/EventDrivenPipeline

An old experiment, implementing an asynchronous processing pipeline in C++

Primary LanguageC++Apache License 2.0Apache-2.0

EventDrivenPipeline

This code was written long time ago in my spare time, and never had the chance to use. I am putting it on Github just to have a backup. Maybe one day I will add better documentation and I will finish it. I wanted to design a new framework for a processing pipeline (i.e., a graph of connected modules, each one with its own input and output), and I wanted to avoid the constraint of having to explicitly declare the topology. I wanted the (optimal) topology to be determined only by the modules input, at run-time. I wanted also to reuse the modules output, without using a "cache".

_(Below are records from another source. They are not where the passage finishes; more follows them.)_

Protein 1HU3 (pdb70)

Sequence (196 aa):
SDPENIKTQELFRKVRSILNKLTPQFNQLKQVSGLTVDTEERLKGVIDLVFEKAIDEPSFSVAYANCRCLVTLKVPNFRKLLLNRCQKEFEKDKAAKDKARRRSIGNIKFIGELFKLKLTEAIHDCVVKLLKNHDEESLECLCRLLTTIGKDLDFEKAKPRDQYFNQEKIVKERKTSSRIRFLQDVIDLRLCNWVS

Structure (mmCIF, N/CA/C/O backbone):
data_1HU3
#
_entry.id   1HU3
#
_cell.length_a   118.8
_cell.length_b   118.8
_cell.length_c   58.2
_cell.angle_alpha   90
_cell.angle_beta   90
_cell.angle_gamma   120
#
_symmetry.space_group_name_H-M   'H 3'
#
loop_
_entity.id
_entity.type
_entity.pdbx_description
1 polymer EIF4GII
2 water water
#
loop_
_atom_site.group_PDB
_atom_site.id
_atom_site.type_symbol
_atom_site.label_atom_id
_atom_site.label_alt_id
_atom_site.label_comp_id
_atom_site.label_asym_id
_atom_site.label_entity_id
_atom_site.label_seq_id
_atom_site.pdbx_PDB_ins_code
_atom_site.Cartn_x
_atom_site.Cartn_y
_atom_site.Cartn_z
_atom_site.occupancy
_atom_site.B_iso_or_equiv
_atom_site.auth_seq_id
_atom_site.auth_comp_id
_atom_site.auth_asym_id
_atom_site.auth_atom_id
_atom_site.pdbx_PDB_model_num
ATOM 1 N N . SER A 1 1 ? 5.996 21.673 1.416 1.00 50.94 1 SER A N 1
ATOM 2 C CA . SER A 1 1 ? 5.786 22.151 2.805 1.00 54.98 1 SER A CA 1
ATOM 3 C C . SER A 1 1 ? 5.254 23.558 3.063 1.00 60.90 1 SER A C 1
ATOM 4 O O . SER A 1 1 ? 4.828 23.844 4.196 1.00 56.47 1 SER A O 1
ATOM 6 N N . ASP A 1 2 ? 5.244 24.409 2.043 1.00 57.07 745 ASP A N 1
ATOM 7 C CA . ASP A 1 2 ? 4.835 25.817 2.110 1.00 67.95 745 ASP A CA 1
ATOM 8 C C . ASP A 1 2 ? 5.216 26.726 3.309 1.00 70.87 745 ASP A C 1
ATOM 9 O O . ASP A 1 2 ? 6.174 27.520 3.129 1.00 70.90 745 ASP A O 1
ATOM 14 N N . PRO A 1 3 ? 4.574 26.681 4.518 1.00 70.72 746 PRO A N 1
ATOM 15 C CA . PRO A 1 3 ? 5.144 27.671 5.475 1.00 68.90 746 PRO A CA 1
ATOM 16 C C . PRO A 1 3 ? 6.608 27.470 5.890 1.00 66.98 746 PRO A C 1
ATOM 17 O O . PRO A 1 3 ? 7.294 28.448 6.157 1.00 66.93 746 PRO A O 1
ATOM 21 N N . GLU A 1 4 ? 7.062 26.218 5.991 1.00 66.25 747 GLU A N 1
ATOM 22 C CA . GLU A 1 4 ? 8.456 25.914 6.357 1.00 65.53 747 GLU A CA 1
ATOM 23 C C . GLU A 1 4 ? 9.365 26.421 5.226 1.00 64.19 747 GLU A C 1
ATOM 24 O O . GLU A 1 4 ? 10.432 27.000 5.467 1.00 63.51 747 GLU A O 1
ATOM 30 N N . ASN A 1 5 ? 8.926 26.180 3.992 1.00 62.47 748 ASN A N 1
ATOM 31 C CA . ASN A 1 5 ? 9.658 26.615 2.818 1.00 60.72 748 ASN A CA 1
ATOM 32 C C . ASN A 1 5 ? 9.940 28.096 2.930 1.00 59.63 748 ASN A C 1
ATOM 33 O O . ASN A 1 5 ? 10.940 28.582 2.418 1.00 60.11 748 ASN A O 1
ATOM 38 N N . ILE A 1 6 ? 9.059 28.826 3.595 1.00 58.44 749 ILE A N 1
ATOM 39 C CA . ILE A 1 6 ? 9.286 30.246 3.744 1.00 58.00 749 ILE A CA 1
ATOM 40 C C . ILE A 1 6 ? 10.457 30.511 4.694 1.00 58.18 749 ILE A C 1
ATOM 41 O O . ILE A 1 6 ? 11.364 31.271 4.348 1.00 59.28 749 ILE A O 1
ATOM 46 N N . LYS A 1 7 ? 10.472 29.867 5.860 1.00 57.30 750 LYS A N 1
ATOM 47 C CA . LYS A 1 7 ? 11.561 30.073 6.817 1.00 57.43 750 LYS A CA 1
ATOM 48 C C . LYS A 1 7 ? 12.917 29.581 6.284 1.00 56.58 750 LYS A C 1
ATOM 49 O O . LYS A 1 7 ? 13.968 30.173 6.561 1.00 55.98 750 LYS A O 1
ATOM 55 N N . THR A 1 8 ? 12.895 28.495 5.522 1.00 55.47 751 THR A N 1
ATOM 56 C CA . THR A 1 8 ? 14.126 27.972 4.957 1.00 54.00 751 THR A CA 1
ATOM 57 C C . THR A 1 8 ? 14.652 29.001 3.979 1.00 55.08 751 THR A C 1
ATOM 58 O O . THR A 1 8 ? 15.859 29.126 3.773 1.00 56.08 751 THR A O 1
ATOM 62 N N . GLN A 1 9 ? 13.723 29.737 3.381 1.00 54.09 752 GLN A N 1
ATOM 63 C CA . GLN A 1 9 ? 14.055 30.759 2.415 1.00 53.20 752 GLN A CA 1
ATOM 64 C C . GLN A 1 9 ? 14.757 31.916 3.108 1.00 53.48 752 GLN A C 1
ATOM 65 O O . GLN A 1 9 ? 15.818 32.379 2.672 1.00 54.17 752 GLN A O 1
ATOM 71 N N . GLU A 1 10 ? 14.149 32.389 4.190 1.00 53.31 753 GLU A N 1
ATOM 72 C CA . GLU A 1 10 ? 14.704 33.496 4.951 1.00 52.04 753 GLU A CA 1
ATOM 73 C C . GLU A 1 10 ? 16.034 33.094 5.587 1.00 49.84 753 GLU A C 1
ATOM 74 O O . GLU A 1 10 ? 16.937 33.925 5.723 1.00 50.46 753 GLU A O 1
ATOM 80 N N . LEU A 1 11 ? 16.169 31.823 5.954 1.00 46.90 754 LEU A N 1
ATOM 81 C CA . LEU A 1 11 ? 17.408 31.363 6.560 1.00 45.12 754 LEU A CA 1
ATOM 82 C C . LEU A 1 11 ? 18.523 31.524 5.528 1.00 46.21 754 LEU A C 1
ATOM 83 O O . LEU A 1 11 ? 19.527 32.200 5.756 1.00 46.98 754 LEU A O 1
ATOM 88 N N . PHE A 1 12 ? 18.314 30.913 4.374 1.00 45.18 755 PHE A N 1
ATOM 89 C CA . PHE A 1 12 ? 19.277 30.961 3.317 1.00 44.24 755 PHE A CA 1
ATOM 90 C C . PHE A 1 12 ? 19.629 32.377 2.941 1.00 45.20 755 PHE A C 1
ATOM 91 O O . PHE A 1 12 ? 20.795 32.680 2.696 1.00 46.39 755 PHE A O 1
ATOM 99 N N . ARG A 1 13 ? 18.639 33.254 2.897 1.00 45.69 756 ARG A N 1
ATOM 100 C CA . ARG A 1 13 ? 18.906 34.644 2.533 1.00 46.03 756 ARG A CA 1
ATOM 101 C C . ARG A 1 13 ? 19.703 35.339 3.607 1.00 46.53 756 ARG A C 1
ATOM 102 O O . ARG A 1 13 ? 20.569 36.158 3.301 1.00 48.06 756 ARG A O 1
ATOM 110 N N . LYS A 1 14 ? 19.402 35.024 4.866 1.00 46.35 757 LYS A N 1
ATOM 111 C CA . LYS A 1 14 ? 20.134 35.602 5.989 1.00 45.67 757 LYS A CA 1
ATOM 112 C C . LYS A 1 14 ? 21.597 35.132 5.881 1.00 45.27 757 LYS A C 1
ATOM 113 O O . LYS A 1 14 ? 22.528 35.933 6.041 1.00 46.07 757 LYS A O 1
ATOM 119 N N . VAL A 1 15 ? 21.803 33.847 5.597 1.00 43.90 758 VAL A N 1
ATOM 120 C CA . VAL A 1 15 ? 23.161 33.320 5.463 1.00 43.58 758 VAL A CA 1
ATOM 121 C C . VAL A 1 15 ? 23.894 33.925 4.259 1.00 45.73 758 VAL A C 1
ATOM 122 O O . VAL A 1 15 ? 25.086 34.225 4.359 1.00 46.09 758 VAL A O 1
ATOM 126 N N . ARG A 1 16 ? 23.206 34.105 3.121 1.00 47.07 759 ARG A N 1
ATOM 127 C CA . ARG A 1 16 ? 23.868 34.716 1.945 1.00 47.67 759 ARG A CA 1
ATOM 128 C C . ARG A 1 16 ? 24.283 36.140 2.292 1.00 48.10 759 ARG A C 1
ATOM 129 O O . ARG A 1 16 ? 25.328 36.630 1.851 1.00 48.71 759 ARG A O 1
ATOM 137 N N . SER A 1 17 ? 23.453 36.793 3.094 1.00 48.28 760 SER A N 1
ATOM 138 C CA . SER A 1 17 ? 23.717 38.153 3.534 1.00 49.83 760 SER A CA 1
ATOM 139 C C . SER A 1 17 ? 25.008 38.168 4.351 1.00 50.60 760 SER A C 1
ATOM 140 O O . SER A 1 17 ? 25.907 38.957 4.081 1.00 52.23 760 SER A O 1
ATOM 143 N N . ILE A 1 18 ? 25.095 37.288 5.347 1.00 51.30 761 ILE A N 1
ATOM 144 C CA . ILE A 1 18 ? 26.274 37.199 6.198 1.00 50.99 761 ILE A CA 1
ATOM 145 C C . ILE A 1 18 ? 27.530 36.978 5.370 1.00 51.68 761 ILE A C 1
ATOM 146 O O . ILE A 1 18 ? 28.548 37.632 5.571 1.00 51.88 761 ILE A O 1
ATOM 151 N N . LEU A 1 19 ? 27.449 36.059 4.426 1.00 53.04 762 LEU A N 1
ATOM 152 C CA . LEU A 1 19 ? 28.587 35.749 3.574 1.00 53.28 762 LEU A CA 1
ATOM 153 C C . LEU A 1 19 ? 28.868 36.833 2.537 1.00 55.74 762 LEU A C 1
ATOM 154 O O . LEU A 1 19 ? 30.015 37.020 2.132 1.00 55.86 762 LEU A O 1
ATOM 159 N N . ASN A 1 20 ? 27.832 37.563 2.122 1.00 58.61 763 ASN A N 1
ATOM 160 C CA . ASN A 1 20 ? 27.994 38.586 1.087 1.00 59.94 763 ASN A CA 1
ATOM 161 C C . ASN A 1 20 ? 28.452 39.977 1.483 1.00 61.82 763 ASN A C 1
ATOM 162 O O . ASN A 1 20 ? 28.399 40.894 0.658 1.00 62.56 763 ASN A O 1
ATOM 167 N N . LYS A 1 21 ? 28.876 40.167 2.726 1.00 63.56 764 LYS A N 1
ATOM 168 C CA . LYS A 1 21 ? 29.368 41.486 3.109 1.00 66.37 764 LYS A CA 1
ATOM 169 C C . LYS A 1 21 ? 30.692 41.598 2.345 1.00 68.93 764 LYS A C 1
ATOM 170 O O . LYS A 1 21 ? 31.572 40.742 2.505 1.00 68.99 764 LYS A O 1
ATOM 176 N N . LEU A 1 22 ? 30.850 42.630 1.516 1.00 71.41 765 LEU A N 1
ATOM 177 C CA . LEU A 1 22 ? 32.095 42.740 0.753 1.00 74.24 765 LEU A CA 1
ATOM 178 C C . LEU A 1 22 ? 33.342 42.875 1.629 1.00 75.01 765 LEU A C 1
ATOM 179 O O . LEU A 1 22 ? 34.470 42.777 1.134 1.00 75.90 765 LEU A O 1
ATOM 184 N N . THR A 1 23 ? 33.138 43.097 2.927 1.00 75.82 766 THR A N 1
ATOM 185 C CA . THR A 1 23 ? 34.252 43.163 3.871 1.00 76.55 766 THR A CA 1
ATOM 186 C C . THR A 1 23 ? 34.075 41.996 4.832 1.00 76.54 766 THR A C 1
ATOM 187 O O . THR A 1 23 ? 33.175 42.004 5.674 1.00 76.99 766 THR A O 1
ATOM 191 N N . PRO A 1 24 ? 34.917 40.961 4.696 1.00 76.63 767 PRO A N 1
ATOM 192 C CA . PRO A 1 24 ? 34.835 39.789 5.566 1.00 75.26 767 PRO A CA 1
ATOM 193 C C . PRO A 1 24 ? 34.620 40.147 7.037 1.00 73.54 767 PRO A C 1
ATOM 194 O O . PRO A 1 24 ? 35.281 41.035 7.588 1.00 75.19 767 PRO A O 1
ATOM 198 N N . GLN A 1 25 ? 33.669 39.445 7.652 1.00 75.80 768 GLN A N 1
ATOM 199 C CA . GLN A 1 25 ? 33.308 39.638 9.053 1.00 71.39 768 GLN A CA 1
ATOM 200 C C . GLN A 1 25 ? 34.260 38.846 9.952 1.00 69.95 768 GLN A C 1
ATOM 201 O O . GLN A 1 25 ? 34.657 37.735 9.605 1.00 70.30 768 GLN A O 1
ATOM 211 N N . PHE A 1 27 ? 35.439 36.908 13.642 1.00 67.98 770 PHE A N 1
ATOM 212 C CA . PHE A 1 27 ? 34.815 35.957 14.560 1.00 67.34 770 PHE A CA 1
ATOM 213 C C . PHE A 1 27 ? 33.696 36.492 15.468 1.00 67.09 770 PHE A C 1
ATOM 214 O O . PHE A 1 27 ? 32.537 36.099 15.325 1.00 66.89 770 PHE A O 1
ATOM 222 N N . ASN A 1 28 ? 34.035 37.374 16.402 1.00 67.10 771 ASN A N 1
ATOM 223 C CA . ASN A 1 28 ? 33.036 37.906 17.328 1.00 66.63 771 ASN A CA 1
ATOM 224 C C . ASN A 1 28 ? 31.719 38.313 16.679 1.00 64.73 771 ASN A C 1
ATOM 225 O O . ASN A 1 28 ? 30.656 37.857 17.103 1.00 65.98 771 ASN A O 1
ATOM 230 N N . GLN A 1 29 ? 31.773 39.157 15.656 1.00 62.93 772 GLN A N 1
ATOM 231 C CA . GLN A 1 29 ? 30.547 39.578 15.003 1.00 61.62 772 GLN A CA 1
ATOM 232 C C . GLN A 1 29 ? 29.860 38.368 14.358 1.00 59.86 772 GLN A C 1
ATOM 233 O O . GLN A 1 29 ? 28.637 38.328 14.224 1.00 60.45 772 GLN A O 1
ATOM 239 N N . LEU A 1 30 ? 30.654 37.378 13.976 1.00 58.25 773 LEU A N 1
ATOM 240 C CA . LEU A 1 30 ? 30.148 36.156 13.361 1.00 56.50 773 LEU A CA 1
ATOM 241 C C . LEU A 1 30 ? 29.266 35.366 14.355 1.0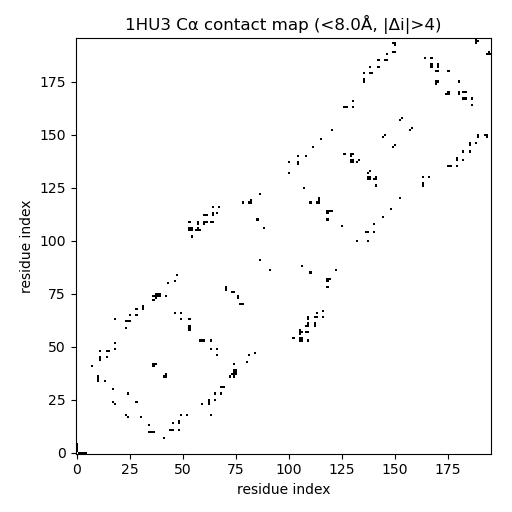0 55.17 773 LEU A C 1
ATOM 242 O O . LEU A 1 30 ? 28.191 34.865 13.990 1.00 55.14 773 LEU A O 1
ATOM 255 N N . LYS A 1 32 ? 27.615 36.531 16.922 1.00 50.16 775 LYS A N 1
ATOM 256 C CA . LYS A 1 32 ? 26.399 37.300 17.160 1.00 48.18 775 LYS A CA 1
ATOM 257 C C . LYS A 1 32 ? 25.448 37.085 15.976 1.00 47.60 775 LYS A C 1
ATOM 258 O O . LYS A 1 32 ? 24.256 36.848 16.156 1.00 48.53 775 LYS A O 1
ATOM 264 N N . GLN A 1 33 ? 25.982 37.149 14.762 1.00 46.71 776 GLN A N 1
ATOM 265 C CA . GLN A 1 33 ? 25.169 36.941 13.570 1.00 46.60 776 GLN A CA 1
ATOM 266 C C . GLN A 1 33 ? 24.575 35.533 13.499 1.00 47.34 776 GLN A C 1
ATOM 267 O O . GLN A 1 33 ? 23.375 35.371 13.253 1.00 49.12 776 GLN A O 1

This work was somehow inspired by a beautiful (to me) article I read, that now seems completely unrelated: Deprecating the Observer Pattern

Here are the main concepts (each one with its own template class):

  • Event: just an asynchronous message emitted by a source. A message is a combination of (at least) one or more objects or integral data types.
  • Event Source: an entity that can emit an event (i.e., message). An observer can subscribe to an event source, to be notified when a new event is thrown, getting the message. E.g. a camera, a module, a clock source, etc.
  • Observer: An entity that subscribes to an Event Source.
  • BaseModule: It's an observer of one of multiple event sources (inputs), and an event source of a well defined message type (output). Every time input events are generated, a given function (i.e., process) is called, getting in input the event messages. The output is then "emitted".

Considerations:

  • Pros:
    • There's no need to define a pipeline object. The only information needed is about connectivity, i.e. who's the event source of who.
    • Module logic is defined at compile time.
    • No "callback hell": each event simply triggers a sequence of calls (determined at compile-time).
    • No mutex: only one mutex is needed, the one to prevent multiple inputs to be notified at the same time (see EventMuxer class)
    • (almost) perfect forwarding: event messages are never copied, but a reference is simply forwarded (moved) to the observers.
    • Less code: less code needed to implement a module.
    • Readable: module code is easier to read (other than the "core" parts)
    • Scalable: the framework is intentionally super generic.
    • Easier to control/test performance: each process call is intended to be submitted to a thread pool, for an easy profiling (e.g. implementing a sort of CPU sampling) and to handle the overhead.
    • No need to implement a module to save intermediate output: some ideas can be tested simply implementing an EventSource or an Observer.
  • Cons
    • More constraints when designing modules (e.g. only one output type allowed, although this constraint could be avoided)
    • "Core" issues could be harder to debug. E.g., if there's an invalid call to Module.setInput the dev gets a compiler error, referring to a template class.

This code was tested with VS2013 (VC12), and uses variadic templates (VS2013 and above) + boost MPL (v1.55.0) (because of the lack of support of C++11 features such as constexpr in VC12).